[Items from a dataset]

Start of Block

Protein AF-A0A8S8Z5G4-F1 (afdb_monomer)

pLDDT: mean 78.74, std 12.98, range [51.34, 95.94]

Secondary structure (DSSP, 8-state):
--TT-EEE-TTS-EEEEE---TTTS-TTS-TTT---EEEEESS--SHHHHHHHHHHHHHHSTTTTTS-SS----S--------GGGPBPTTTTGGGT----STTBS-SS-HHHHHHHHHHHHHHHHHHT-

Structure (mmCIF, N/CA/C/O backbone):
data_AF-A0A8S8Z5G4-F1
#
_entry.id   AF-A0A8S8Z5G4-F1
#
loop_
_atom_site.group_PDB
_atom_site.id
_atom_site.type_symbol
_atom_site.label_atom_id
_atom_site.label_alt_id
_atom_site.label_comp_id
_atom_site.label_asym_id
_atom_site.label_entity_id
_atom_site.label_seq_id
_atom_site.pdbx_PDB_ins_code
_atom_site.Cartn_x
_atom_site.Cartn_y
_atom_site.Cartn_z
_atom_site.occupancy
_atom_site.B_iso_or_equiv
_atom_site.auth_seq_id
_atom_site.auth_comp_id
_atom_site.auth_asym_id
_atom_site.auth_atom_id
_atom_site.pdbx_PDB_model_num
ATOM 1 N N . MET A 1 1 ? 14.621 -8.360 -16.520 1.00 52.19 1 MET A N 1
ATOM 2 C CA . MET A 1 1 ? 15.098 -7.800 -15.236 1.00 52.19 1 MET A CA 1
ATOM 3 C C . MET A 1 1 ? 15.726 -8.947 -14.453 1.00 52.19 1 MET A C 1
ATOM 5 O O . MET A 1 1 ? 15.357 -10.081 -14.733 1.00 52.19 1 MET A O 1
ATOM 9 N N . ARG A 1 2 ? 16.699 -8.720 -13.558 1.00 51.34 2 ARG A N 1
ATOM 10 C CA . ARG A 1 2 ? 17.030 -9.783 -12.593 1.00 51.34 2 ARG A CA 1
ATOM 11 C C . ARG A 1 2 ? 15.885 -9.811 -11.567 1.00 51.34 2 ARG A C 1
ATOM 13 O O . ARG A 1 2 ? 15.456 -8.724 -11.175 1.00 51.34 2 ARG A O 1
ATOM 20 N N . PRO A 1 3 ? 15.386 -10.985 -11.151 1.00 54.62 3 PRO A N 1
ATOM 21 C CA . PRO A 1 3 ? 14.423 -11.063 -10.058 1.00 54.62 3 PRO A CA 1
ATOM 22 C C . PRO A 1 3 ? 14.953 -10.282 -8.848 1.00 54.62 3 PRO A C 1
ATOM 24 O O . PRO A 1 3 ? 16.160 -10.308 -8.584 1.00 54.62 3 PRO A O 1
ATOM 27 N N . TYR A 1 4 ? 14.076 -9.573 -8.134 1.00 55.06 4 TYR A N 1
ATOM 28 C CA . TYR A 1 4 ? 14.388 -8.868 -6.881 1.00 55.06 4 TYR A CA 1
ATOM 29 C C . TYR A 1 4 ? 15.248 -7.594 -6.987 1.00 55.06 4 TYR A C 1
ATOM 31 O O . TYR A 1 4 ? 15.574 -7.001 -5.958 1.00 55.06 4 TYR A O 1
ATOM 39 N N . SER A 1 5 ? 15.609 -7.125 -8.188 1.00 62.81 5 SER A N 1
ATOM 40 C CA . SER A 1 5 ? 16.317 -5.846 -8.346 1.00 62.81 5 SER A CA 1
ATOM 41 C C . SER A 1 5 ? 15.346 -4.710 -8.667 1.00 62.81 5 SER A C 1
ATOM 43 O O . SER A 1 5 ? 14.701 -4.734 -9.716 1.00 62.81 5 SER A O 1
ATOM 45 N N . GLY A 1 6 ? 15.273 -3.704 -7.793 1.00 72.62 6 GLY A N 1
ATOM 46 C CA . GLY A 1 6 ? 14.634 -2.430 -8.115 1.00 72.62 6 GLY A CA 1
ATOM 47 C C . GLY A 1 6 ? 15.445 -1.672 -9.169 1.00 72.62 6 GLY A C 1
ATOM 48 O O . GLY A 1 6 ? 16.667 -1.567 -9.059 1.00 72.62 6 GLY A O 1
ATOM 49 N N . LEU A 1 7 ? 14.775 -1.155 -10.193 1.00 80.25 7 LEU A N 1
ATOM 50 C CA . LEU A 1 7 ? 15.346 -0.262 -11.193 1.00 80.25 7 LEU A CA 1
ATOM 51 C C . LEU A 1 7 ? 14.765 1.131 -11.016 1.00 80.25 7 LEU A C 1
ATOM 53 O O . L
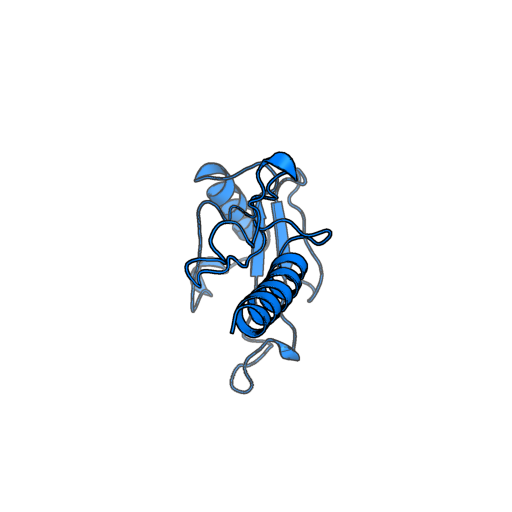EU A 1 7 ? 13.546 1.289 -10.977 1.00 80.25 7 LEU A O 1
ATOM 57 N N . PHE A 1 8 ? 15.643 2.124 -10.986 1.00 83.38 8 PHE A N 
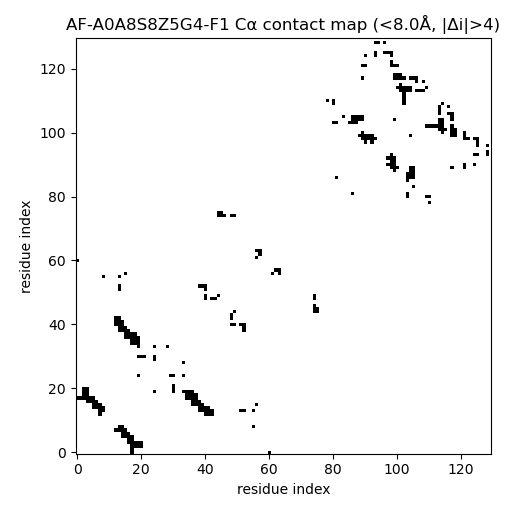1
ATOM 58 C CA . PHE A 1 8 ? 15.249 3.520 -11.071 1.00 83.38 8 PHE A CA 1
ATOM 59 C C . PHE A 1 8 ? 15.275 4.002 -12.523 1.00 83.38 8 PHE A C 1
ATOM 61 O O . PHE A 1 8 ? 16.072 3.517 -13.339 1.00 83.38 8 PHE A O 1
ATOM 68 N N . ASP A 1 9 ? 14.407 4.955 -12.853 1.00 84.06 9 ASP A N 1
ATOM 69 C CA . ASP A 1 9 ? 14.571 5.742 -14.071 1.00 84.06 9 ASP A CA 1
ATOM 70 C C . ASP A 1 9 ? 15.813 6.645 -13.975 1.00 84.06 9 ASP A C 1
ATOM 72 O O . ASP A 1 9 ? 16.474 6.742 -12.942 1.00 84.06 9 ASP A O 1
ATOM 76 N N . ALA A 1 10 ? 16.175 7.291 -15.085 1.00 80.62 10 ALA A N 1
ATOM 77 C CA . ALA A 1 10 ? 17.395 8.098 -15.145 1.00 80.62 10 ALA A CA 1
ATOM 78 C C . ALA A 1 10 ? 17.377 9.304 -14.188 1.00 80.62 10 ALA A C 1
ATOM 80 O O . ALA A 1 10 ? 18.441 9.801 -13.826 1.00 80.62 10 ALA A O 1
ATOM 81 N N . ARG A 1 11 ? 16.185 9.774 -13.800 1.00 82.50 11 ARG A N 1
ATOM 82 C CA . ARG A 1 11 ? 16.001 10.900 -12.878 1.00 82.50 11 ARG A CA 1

End of Block

> **TASK TO CARRY OUT**
Pictures are to be left out; please print the rest of the records above word for word.

> **EXERCISE RESPONSE**
Protein AF-A0A8S8Z5G4-F1 (afdb_monomer)

pLDDT: mean 78.74, std 12.98, range [51.34, 95.94]

Secondary structure (DSSP, 8-state):
--TT-EEE-TTS-EEEEE---TTTS-TTS-TTT---EEEEESS--SHHHHHHHHHHHHHHSTTTTTS-SS----S--------GGGPBPTTTTGGGT----STTBS-SS-HHHHHHHHHHHHHHHHHHT-

Structure (mmCIF, N/CA/C/O backbone):
data_AF-A0A8S8Z5G4-F1
#
_entry.id   AF-A0A8S8Z5G4-F1
#
loop_
_atom_site.group_PDB
_atom_site.id
_atom_site.type_symbol
_atom_site.label_atom_id
_atom_site.label_alt_id
_atom_site.label_comp_id
_atom_site.label_asym_id
_atom_site.label_entity_id
_atom_site.label_seq_id
_atom_site.pdbx_PDB_ins_code
_atom_site.Cartn_x
_atom_site.Cartn_y
_atom_site.Cartn_z
_atom_site.occupancy
_atom_site.B_iso_or_equiv
_atom_site.auth_seq_id
_atom_site.auth_comp_id
_atom_site.auth_asym_id
_atom_site.auth_atom_id
_atom_site.pdbx_PDB_model_num
ATOM 1 N N . MET A 1 1 ? 14.621 -8.360 -16.520 1.00 52.19 1 MET A N 1
ATOM 2 C CA . MET A 1 1 ? 15.098 -7.800 -15.236 1.00 52.19 1 MET A CA 1
ATOM 3 C C . MET A 1 1 ? 15.726 -8.947 -14.453 1.00 52.19 1 MET A C 1
ATOM 5 O O . MET A 1 1 ? 15.357 -10.081 -14.733 1.00 52.19 1 MET A O 1
ATOM 9 N N . ARG A 1 2 ? 16.699 -8.720 -13.558 1.00 51.34 2 ARG A N 1
ATOM 10 C CA . ARG A 1 2 ? 17.030 -9.783 -12.593 1.00 51.34 2 ARG A CA 1
ATOM 11 C C . ARG A 1 2 ? 15.885 -9.811 -11.567 1.00 51.34 2 ARG A C 1
ATOM 13 O O . ARG A 1 2 ? 15.456 -8.724 -11.175 1.00 51.34 2 ARG A O 1
ATOM 20 N N . PRO A 1 3 ? 15.386 -10.985 -11.151 1.00 54.62 3 PRO A N 1
ATOM 21 C CA . PRO A 1 3 ? 14.423 -11.063 -10.058 1.00 54.62 3 PRO A CA 1
ATOM 22 C C . PRO A 1 3 ? 14.953 -10.282 -8.848 1.00 54.62 3 PRO A C 1
ATOM 24 O O . PRO A 1 3 ? 16.160 -10.308 -8.584 1.00 54.62 3 PRO A O 1
ATOM 27 N N . TYR A 1 4 ? 14.076 -9.573 -8.134 1.00 55.06 4 TYR A N 1
ATOM 28 C CA . TYR A 1 4 ? 14.388 -8.868 -6.881 1.00 55.06 4 TYR A CA 1
ATOM 29 C C . TYR A 1 4 ? 15.248 -7.594 -6.987 1.00 55.06 4 TYR A C 1
ATOM 31 O O . TYR A 1 4 ? 15.574 -7.001 -5.958 1.00 55.06 4 TYR A O 1
ATOM 39 N N . SER A 1 5 ? 15.609 -7.125 -8.188 1.00 62.81 5 SER A N 1
ATOM 40 C CA . SER A 1 5 ? 16.317 -5.846 -8.346 1.00 62.81 5 SER A CA 1
ATOM 41 C C . SER A 1 5 ? 15.346 -4.710 -8.667 1.00 62.81 5 SER A C 1
ATOM 43 O O . SER A 1 5 ? 14.701 -4.734 -9.716 1.00 62.81 5 SER A O 1
ATOM 45 N N . GLY A 1 6 ? 15.273 -3.704 -7.793 1.00 72.62 6 GLY A N 1
ATOM 46 C CA . GLY A 1 6 ? 14.634 -2.430 -8.115 1.00 72.62 6 GLY A CA 1
ATOM 47 C C . GLY A 1 6 ? 15.445 -1.672 -9.169 1.00 72.62 6 GLY A C 1
ATOM 48 O O . GLY A 1 6 ? 16.667 -1.567 -9.059 1.00 72.62 6 GLY A O 1
ATOM 49 N N . LEU A 1 7 ? 14.775 -1.155 -10.193 1.00 80.25 7 LEU A N 1
ATOM 50 C CA . LEU A 1 7 ? 15.346 -0.262 -11.193 1.00 80.25 7 LEU A CA 1
ATOM 51 C C . LEU A 1 7 ? 14.765 1.131 -11.016 1.00 80.25 7 LEU A C 1
ATOM 53 O O . L
EU A 1 7 ? 13.546 1.289 -10.977 1.00 80.25 7 LEU A O 1
ATOM 57 N N . PHE A 1 8 ? 15.643 2.124 -10.986 1.00 83.38 8 PHE A N 
1
ATOM 58 C CA . PHE A 1 8 ? 15.249 3.520 -11.071 1.00 83.38 8 PHE A CA 1
ATOM 59 C C . PHE A 1 8 ? 15.275 4.002 -12.523 1.00 83.38 8 PHE A C 1
ATOM 61 O O . PHE A 1 8 ? 16.072 3.517 -13.339 1.00 83.38 8 PHE A O 1
ATOM 68 N N . ASP A 1 9 ? 14.407 4.955 -12.853 1.00 84.06 9 ASP A N 1
ATOM 69 C CA . ASP A 1 9 ? 14.571 5.742 -14.071 1.00 84.06 9 ASP A CA 1
ATOM 70 C C . ASP A 1 9 ? 15.813 6.645 -13.975 1.00 84.06 9 ASP A C 1
ATOM 72 O O . ASP A 1 9 ? 16.474 6.742 -12.942 1.00 84.06 9 ASP A O 1
ATOM 76 N N . ALA A 1 10 ? 16.175 7.291 -15.085 1.00 80.62 10 ALA A N 1
ATOM 77 C CA . ALA A 1 10 ? 17.395 8.098 -15.145 1.00 80.62 10 ALA A CA 1
ATOM 78 C C . ALA A 1 10 ? 17.377 9.304 -14.188 1.00 80.62 10 ALA A C 1
ATOM 80 O O . ALA A 1 10 ? 18.441 9.801 -13.826 1.00 80.62 10 ALA A O 1
ATOM 81 N N . ARG A 1 11 ? 16.185 9.774 -13.800 1.00 82.50 11 ARG A N 1
ATOM 82 C CA . ARG A 1 11 ? 16.001 10.900 -12.878 1.00 82.50 11 ARG A CA 1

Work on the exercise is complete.